To expand on the last point, it is worth pointing out that just like the polygraph, this Reid technique also becomes an Achilles Heel against a more prepared subject. For example, I remember reading about Aldrich Ames, a high level CIA employee was giving information to the Soviets during the Cold War. He passed several routine polygraph tests while doing so. The reason was because he was trained to do so by his handlers, and also because examiners believed polygraph is a reliable tool. If subject passes such an advanced test, they can't be lying.
Likewise, a good criminal (well, ok, a good criminal will never find themselves caught), but still, they could learn the idea behind the Reid thing and understand what is being done. Go through the whole process, and then at the end the investigators would be convinced "well, we used our advanced technique on him, he didn't confess, he must not be guilty" and so on.
I imagine at one point, good-cop bad-cop was actually useful and not so well no and a trope that it isn't obviously seen for what it is. Although, I imagine if done right, the benefit of a lot of these techniques is that the subject is under pressure, and may not be thinking clearly. In a way, they are all similar in that they are about creating, enforcing and capitalizing on situations like that.
The principal's office is not a courtroom - there is no right to remain silent, right to due process, right to representation, cross-examination, presumption of innocence, burden of proof, or anything like that.
School administrators are 100% within their rights to dispense the same punishments to uncooperative students as those whose guilt can be actually established, to escalate discipline (including, in 19 states, beating with paddles and canes) until the student apologizes/confesses, and to share the fruits of their much-less-constrained interrogations with police.
Right. That's why I also added the part to familiarize students with the Reid technique "They will behave this way, and lie to you, then they are trained to do this... etc".
In that case the goal is to let interogators think the technique they were sent to the seminar to learn, is working, it is just that the student is not guilty.
"The don't talk" advice would be not give them anything to share with the police. But then can't win, because silence will be met with punishment as will be seen as a sign of guilt (just like crying).
> including, in 19 states, beating with paddles and canes)
How common is that? I understand they are laws that allow it, some are archaic and are in books because nobody bothered to eliminat them. I've heard of just calling the cops and let cops cuff them and take them away. Seems like beating them in school building, by school staff, would invite more lawsuits, and if anything they will go to extreme lengths to avoid lawsuits.
Grew up in the US. American schools, especially in the South, are very much a rendition of a prison, along with a fence and only one exit to the outside through the front door which is guarded.
Compare that to Canada, where I also went to school. If you want to walk out of the school, you may do so at any time during the day with no consequence. During your lunch break you can go buy whatever you want and even hang out in an area designated for smoking. So yeah America's schools suck from my experience.
Third world schools are however much worse where teachers can often beat the students with no recourse.

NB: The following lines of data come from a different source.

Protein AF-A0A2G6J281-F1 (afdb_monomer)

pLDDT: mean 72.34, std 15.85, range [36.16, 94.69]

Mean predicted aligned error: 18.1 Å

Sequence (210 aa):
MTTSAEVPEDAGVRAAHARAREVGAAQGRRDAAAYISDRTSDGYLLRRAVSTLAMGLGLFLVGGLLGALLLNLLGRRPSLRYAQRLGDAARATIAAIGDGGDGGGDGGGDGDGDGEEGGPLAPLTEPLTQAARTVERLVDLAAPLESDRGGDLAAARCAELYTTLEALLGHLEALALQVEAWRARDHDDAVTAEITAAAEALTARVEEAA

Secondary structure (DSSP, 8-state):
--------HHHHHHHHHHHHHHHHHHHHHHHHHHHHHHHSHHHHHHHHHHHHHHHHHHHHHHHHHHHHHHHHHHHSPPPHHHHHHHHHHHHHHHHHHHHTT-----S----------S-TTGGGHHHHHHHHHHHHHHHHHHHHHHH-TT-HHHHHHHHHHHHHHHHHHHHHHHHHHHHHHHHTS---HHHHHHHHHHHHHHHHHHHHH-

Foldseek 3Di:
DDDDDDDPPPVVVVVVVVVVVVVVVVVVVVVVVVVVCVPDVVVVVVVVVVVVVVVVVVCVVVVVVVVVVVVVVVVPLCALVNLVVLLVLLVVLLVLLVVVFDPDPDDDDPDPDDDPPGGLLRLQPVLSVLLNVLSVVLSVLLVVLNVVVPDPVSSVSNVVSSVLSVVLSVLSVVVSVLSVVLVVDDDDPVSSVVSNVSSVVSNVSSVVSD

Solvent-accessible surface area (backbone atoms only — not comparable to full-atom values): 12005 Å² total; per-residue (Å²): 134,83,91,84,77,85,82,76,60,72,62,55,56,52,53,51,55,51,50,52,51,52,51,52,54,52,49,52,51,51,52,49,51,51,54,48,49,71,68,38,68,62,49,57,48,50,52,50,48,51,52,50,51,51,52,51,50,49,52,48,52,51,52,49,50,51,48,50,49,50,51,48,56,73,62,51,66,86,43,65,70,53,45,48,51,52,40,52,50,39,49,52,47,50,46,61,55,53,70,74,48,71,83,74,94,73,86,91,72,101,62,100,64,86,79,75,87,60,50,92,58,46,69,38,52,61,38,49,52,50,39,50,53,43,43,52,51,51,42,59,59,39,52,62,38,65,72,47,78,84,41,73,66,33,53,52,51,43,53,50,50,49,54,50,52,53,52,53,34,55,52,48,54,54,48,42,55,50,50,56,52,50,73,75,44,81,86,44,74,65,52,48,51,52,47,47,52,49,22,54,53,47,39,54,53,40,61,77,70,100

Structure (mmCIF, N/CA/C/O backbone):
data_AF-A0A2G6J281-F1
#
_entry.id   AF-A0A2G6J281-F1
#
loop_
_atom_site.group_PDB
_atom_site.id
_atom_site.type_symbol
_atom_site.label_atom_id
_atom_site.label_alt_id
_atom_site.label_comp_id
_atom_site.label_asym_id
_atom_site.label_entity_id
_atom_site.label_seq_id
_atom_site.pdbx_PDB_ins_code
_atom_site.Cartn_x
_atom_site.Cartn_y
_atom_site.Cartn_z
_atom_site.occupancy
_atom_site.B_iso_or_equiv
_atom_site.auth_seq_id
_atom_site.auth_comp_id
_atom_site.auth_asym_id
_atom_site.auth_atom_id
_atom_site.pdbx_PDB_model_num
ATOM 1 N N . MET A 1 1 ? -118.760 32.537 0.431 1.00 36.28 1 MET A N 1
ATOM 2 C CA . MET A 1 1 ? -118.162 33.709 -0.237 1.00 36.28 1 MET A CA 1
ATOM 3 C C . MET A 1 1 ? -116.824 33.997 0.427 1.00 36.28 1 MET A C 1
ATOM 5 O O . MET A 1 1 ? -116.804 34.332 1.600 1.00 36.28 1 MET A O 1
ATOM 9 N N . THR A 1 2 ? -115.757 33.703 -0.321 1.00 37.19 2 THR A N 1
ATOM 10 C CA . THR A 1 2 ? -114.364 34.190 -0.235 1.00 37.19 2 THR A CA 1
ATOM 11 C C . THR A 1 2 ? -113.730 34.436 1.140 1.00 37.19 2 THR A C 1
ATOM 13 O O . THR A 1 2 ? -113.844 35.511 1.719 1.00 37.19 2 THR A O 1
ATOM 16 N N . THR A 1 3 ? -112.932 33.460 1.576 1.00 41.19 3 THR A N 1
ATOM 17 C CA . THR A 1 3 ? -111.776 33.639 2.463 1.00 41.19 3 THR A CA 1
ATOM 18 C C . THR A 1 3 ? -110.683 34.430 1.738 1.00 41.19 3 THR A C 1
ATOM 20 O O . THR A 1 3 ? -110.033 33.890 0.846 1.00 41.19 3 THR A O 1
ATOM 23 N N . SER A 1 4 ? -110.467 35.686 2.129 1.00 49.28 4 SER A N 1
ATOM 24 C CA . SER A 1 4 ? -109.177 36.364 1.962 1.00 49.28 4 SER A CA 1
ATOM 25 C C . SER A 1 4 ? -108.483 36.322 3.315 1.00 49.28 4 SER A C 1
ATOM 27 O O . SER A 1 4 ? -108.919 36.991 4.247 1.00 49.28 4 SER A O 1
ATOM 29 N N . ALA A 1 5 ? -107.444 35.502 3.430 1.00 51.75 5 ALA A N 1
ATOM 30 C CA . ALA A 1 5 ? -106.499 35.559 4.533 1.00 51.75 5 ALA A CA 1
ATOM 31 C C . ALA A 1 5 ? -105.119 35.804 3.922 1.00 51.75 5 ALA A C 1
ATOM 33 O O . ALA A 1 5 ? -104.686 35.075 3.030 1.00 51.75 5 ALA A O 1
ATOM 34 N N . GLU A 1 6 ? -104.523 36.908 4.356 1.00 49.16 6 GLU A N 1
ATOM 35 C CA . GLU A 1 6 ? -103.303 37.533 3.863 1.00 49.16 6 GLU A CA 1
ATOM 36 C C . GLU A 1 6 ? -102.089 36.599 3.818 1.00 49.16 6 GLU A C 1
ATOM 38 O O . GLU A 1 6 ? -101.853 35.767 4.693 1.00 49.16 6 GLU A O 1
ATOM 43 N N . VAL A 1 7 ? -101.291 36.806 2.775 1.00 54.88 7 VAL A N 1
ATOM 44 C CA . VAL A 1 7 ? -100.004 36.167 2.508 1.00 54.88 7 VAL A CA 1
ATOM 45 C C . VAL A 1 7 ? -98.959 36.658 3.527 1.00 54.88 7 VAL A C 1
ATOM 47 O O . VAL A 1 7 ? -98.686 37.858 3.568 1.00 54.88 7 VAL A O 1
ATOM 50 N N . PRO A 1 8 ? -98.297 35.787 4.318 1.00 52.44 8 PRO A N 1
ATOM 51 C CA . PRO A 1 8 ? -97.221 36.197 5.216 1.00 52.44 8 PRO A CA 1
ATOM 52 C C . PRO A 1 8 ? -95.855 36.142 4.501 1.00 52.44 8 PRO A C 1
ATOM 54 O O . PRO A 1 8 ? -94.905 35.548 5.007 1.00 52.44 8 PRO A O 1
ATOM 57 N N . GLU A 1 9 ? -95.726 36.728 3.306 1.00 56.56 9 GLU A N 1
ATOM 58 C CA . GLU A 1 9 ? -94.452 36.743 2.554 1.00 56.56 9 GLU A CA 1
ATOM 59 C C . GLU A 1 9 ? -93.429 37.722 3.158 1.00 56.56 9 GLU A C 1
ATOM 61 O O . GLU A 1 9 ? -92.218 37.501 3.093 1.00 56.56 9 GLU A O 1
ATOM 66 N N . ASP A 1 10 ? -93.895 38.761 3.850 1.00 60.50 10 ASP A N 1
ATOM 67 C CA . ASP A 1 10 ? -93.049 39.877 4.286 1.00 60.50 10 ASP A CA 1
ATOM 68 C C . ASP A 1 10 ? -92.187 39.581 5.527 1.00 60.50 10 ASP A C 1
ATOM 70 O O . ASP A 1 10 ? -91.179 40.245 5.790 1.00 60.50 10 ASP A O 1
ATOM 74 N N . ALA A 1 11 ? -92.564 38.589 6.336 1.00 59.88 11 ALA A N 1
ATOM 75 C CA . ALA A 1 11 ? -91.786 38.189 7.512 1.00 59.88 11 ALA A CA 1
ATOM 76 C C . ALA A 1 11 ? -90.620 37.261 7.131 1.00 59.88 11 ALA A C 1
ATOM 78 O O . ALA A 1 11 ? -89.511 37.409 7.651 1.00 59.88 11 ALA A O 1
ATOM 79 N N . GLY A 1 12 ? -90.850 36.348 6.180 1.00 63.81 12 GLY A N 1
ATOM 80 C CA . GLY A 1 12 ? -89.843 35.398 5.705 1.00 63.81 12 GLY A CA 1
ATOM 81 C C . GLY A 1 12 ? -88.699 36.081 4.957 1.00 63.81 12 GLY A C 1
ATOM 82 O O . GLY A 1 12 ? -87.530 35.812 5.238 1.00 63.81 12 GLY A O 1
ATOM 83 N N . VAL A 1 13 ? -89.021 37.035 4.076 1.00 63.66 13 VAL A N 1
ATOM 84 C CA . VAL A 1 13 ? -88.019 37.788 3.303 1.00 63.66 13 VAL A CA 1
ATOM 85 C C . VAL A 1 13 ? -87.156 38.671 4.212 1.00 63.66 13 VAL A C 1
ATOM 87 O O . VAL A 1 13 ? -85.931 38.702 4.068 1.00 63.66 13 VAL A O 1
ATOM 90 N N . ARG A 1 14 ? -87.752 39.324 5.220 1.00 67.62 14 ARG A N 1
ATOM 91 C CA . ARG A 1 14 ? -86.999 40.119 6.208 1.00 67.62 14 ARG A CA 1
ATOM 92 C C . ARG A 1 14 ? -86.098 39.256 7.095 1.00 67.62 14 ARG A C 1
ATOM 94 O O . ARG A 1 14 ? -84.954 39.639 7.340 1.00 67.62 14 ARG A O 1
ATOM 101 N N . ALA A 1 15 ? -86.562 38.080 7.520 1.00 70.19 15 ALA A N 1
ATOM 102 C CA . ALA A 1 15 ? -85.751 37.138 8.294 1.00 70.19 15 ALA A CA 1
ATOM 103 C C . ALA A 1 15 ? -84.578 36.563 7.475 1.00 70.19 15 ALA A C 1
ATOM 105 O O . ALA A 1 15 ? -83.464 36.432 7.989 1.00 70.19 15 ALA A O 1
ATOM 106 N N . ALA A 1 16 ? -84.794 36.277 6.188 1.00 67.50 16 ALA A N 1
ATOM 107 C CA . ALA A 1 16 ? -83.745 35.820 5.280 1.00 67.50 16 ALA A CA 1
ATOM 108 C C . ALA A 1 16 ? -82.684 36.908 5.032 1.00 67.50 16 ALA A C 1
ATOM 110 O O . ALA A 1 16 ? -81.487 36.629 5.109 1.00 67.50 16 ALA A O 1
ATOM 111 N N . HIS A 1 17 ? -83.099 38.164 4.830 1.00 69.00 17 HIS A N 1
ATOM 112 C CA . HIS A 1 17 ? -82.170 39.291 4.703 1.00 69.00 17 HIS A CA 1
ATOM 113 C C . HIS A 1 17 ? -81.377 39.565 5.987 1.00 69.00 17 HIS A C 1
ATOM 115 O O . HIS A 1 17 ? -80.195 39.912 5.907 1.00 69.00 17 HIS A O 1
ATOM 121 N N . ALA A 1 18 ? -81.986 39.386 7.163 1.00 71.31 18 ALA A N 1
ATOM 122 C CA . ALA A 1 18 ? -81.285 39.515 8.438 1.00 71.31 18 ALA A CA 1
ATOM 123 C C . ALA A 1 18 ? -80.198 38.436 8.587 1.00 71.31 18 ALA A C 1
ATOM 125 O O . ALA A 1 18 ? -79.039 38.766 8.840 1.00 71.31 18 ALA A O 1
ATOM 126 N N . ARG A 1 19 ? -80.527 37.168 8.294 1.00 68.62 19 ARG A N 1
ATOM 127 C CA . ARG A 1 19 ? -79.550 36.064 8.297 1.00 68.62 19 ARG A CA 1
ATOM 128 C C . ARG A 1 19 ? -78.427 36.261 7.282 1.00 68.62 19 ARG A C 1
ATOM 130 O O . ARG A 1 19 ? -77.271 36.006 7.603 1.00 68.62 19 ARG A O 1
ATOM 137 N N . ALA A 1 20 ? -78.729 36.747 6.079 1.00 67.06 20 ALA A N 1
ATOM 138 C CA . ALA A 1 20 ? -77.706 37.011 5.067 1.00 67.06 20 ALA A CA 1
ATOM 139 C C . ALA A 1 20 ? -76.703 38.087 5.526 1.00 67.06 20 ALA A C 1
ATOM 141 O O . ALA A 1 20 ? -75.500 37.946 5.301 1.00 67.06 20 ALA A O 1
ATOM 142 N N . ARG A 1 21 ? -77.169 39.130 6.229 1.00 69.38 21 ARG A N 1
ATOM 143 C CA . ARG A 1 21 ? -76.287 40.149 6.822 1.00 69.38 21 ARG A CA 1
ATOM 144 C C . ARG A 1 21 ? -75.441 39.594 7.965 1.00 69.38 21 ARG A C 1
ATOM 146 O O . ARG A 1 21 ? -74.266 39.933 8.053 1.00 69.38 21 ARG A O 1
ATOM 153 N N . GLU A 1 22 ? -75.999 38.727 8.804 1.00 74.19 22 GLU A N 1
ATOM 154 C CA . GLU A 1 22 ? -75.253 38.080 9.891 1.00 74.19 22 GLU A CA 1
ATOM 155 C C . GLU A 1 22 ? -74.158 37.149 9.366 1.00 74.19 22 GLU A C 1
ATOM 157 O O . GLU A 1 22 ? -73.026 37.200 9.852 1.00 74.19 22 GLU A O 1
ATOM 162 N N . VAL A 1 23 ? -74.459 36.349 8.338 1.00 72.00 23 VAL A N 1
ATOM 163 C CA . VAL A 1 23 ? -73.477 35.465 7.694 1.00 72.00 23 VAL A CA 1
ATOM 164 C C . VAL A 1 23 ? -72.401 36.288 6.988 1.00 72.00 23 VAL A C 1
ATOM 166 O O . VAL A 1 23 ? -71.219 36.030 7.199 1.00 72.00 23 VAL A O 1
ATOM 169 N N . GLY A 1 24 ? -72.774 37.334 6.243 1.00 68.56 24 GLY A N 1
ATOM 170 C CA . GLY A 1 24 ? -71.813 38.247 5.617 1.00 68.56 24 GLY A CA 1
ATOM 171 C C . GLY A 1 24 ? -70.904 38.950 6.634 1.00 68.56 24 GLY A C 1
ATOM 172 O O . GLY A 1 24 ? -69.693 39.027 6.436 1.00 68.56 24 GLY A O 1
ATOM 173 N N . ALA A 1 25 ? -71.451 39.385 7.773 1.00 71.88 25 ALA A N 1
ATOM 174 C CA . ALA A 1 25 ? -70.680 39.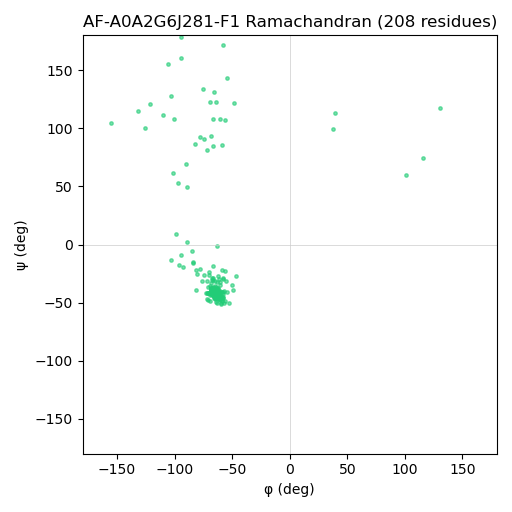997 8.855 1.00 71.88 25 ALA A CA 1
ATOM 175 C C . ALA A 1 25 ? -69.800 38.987 9.612 1.00 71.88 25 ALA A C 1
ATOM 177 O O . ALA A 1 25 ? -68.742 39.342 10.132 1.00 71.88 25 ALA A O 1
ATOM 178 N N . ALA A 1 26 ? -70.215 37.724 9.716 1.00 68.38 26 ALA A N 1
ATOM 179 C CA . ALA A 1 26 ? -69.396 36.663 10.297 1.00 68.38 26 ALA A CA 1
ATOM 180 C C . ALA A 1 26 ? -68.241 36.266 9.364 1.00 68.38 26 ALA A C 1
ATOM 182 O O . ALA A 1 26 ? -67.112 36.118 9.831 1.00 68.38 26 ALA A O 1
ATOM 183 N N . GLN A 1 27 ? -68.504 36.161 8.059 1.00 70.31 27 GLN A N 1
ATOM 184 C CA . GLN A 1 27 ? -67.502 35.864 7.035 1.00 70.31 27 GLN A CA 1
ATOM 185 C C . GLN A 1 27 ? -66.469 36.994 6.946 1.00 70.31 27 GLN A C 1
ATOM 187 O O . GLN A 1 27 ? -65.279 36.749 7.108 1.00 70.31 27 GLN A O 1
ATOM 192 N N . GLY A 1 28 ? -66.927 38.248 6.846 1.00 69.56 28 GLY A N 1
ATOM 193 C CA . GLY A 1 28 ? -66.046 39.415 6.804 1.00 69.56 28 GLY A CA 1
ATOM 194 C C . GLY A 1 28 ? -65.173 39.563 8.054 1.00 69.56 28 GLY A C 1
ATOM 195 O O . GLY A 1 28 ? -64.028 39.987 7.950 1.00 69.56 28 GLY A O 1
ATOM 196 N N . ARG A 1 29 ? -65.658 39.149 9.235 1.00 68.44 29 ARG A N 1
ATOM 197 C CA . ARG A 1 29 ? -64.842 39.117 10.464 1.00 68.44 29 ARG A CA 1
ATOM 198 C C . ARG A 1 29 ? -63.782 38.017 10.449 1.00 68.44 29 ARG A C 1
ATOM 200 O O . ARG A 1 29 ? -62.690 38.251 10.957 1.00 68.44 29 ARG A O 1
ATOM 207 N N . ARG A 1 30 ? -64.072 36.844 9.877 1.00 66.31 30 ARG A N 1
ATOM 208 C CA . ARG A 1 30 ? -63.082 35.762 9.724 1.00 66.31 30 ARG A CA 1
ATOM 209 C C . ARG A 1 30 ? -62.011 36.125 8.704 1.00 66.31 30 ARG A C 1
ATOM 211 O O . ARG A 1 30 ? -60.834 35.956 8.999 1.00 66.31 30 ARG A O 1
ATOM 218 N N . ASP A 1 31 ? -62.410 36.694 7.572 1.00 66.75 31 ASP A N 1
ATOM 219 C CA . ASP A 1 31 ? -61.478 37.110 6.524 1.00 66.75 31 ASP A CA 1
ATOM 220 C C . ASP A 1 31 ? -60.626 38.300 6.984 1.00 66.75 31 ASP A C 1
ATOM 222 O O . ASP A 1 31 ? -59.417 38.315 6.764 1.00 66.75 31 ASP A O 1
ATOM 226 N N . ALA A 1 32 ? -61.209 39.251 7.724 1.00 61.34 32 ALA A N 1
ATOM 227 C CA . ALA A 1 32 ? -60.452 40.330 8.354 1.00 61.34 32 ALA A CA 1
ATOM 228 C C . ALA A 1 32 ? -59.491 39.811 9.435 1.00 61.34 32 ALA A C 1
ATOM 230 O O . ALA A 1 32 ? -58.360 40.280 9.507 1.00 61.34 32 ALA A O 1
ATOM 231 N N . ALA A 1 33 ? -59.891 38.829 10.251 1.00 61.09 33 ALA A N 1
ATOM 232 C CA . ALA A 1 33 ? -59.008 38.223 11.248 1.00 61.09 33 ALA A CA 1
ATOM 233 C C . ALA A 1 33 ? -57.845 37.454 10.599 1.00 61.09 33 ALA A C 1
ATOM 235 O O . ALA A 1 33 ? -56.710 37.576 11.055 1.00 61.09 33 ALA A O 1
ATOM 236 N N . ALA A 1 34 ? -58.103 36.729 9.506 1.00 60.69 34 ALA A N 1
ATOM 237 C CA . ALA A 1 34 ? -57.070 36.060 8.720 1.00 60.69 34 ALA A CA 1
ATOM 238 C C . ALA A 1 34 ? -56.107 37.078 8.087 1.00 60.69 34 ALA A C 1
ATOM 240 O O . ALA A 1 34 ? -54.893 36.948 8.239 1.00 60.69 34 ALA A O 1
ATOM 241 N N . TYR A 1 35 ? -56.639 38.145 7.482 1.00 59.97 35 TYR A N 1
ATOM 242 C CA . TYR A 1 35 ? -55.853 39.231 6.891 1.00 59.97 35 TYR A CA 1
ATOM 243 C C . TYR A 1 35 ? -55.008 39.990 7.925 1.00 59.97 35 TYR A C 1
ATOM 245 O O . TYR A 1 35 ? -53.868 40.355 7.649 1.00 59.97 35 TYR A O 1
ATOM 253 N N . ILE A 1 36 ? -55.533 40.201 9.137 1.00 56.94 36 ILE A N 1
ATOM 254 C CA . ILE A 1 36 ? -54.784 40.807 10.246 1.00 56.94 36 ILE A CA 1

Great, teach our "authority" figures to lie, threaten a punishment "unthinkable" to the perp (victim), and have them plea bargain (admit to anything to avoid such a false accusation and punishment).
Should be titled, how principles are joining into the professional party state prosecutors have been enjoying for years. "Get more convictions, look like a pro!" All you have to do is act like a extortionist. Why let the criminals have all the fun?!

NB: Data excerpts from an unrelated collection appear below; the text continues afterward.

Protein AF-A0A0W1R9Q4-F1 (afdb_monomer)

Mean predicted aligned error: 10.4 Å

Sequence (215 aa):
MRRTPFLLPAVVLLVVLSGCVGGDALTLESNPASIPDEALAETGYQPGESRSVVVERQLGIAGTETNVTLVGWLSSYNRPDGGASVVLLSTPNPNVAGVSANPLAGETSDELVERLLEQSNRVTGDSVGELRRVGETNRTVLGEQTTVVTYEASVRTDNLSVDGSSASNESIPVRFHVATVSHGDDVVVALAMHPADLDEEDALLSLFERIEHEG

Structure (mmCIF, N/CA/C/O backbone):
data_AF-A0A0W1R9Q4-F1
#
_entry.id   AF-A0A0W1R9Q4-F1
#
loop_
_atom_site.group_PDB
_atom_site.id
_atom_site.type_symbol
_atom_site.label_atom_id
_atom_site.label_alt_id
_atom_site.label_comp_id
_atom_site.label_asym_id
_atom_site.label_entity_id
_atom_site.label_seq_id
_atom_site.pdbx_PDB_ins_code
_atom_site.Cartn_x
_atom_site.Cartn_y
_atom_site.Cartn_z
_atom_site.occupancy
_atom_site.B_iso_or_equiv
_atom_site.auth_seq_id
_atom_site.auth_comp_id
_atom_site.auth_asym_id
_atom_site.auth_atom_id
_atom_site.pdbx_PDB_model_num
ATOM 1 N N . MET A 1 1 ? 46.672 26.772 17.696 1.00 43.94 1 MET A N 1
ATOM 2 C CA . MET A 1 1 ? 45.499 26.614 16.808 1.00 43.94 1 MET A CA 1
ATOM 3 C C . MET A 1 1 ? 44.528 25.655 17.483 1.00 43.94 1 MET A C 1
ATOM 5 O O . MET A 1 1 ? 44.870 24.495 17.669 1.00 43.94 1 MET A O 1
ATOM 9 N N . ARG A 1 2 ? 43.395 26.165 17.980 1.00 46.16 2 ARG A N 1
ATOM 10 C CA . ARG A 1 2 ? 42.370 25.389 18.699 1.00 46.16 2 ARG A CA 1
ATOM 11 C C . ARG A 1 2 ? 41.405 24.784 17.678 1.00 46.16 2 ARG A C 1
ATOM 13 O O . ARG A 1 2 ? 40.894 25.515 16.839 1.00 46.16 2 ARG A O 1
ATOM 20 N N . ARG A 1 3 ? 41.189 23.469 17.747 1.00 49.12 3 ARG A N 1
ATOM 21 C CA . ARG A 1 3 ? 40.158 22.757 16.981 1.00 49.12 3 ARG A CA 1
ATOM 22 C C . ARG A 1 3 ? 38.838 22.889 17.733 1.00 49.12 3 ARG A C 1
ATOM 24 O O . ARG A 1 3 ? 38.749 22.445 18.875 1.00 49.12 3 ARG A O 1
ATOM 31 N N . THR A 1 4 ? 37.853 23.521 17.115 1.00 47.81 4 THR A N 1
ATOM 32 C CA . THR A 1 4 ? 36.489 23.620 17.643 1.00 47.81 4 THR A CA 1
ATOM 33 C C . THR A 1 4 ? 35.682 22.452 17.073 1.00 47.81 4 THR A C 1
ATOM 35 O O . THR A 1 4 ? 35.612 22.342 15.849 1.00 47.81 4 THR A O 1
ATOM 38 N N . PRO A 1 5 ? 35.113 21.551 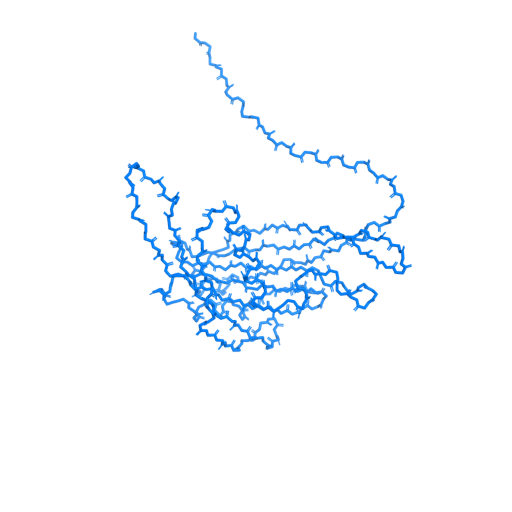17.891 1.00 50.03 5 PRO A N 1
ATOM 39 C CA . PRO A 1 5 ? 34.208 20.528 17.387 1.00 50.03 5 PRO A CA 1
ATOM 40 C C . PRO A 1 5 ? 32.855 21.163 17.044 1.00 50.03 5 PRO A C 1
ATOM 42 O O . PRO A 1 5 ? 32.292 21.919 17.836 1.00 50.03 5 PRO A O 1
ATOM 45 N N . PHE A 1 6 ? 32.360 20.871 15.844 1.00 44.28 6 PHE A N 1
ATOM 46 C CA . PHE A 1 6 ? 31.032 21.251 15.377 1.00 44.28 6 PHE A CA 1
ATOM 47 C C . PHE A 1 6 ? 30.020 20.307 16.042 1.00 44.28 6 PHE A C 1
ATOM 49 O O . PHE A 1 6 ? 29.985 19.114 15.748 1.00 44.28 6 PHE A O 1
ATOM 56 N N . LEU A 1 7 ? 29.259 20.826 17.002 1.00 44.12 7 LEU A N 1
ATOM 57 C CA . LEU A 1 7 ? 28.151 20.125 17.646 1.00 44.12 7 LEU A CA 1
ATOM 58 C C . LEU A 1 7 ? 26.912 20.344 16.770 1.00 44.12 7 LEU A C 1
ATOM 60 O O . LEU A 1 7 ? 26.374 21.449 16.729 1.00 44.12 7 LEU A O 1
ATOM 64 N N . LEU A 1 8 ? 26.499 19.315 16.027 1.00 43.75 8 LEU A N 1
ATOM 65 C CA . LEU A 1 8 ? 25.202 19.302 15.349 1.00 43.75 8 LEU A CA 1
ATOM 66 C C . LEU A 1 8 ? 24.101 19.298 16.424 1.00 43.75 8 LEU A C 1
ATOM 68 O O . LEU A 1 8 ? 24.144 18.442 17.312 1.00 43.75 8 LEU A O 1
ATOM 72 N N . PRO A 1 9 ? 23.131 20.227 16.391 1.00 43.16 9 PRO A N 1
ATOM 73 C CA . PRO A 1 9 ? 21.997 20.169 17.296 1.00 43.16 9 PRO A CA 1
ATOM 74 C C . PRO A 1 9 ? 21.129 18.966 16.909 1.00 43.16 9 PRO A C 1
ATOM 76 O O . PRO A 1 9 ? 20.508 18.947 15.850 1.00 43.16 9 PRO A O 1
ATOM 79 N N . ALA A 1 10 ? 21.105 17.948 17.767 1.00 44.94 10 ALA A N 1
ATOM 80 C CA . ALA A 1 10 ? 20.113 16.888 17.695 1.00 44.94 10 ALA A CA 1
ATOM 81 C C . ALA A 1 10 ? 18.743 17.502 18.011 1.00 44.94 10 ALA A C 1
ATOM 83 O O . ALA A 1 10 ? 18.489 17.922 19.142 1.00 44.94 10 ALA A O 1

And we wonder why our children's live's are desperate now like the adults? And we loose some of our brightest stars... RIP Aaron Swartz.
Well, the primary lesson of mainstream schooling is submission to authority. Plus following schedules. And basic reading and math skills. So no, this is not at all surprising.
Do you imagine that private schools are better in this regard? From the stereotypical ruler-swinging nuns up through military-style boarding schools, it should be obvious that private schools have extremely wide latitude to discipline students, including physically, and many take their extreme and draconian disciplinary systems as a point of pride.
The difference is that they exist to serve the customer, and if you don't want that for your kid, they will not have it. I don't know how you could come to the conclusion that there would be NO private schools to suit our sane and reasonable customer here.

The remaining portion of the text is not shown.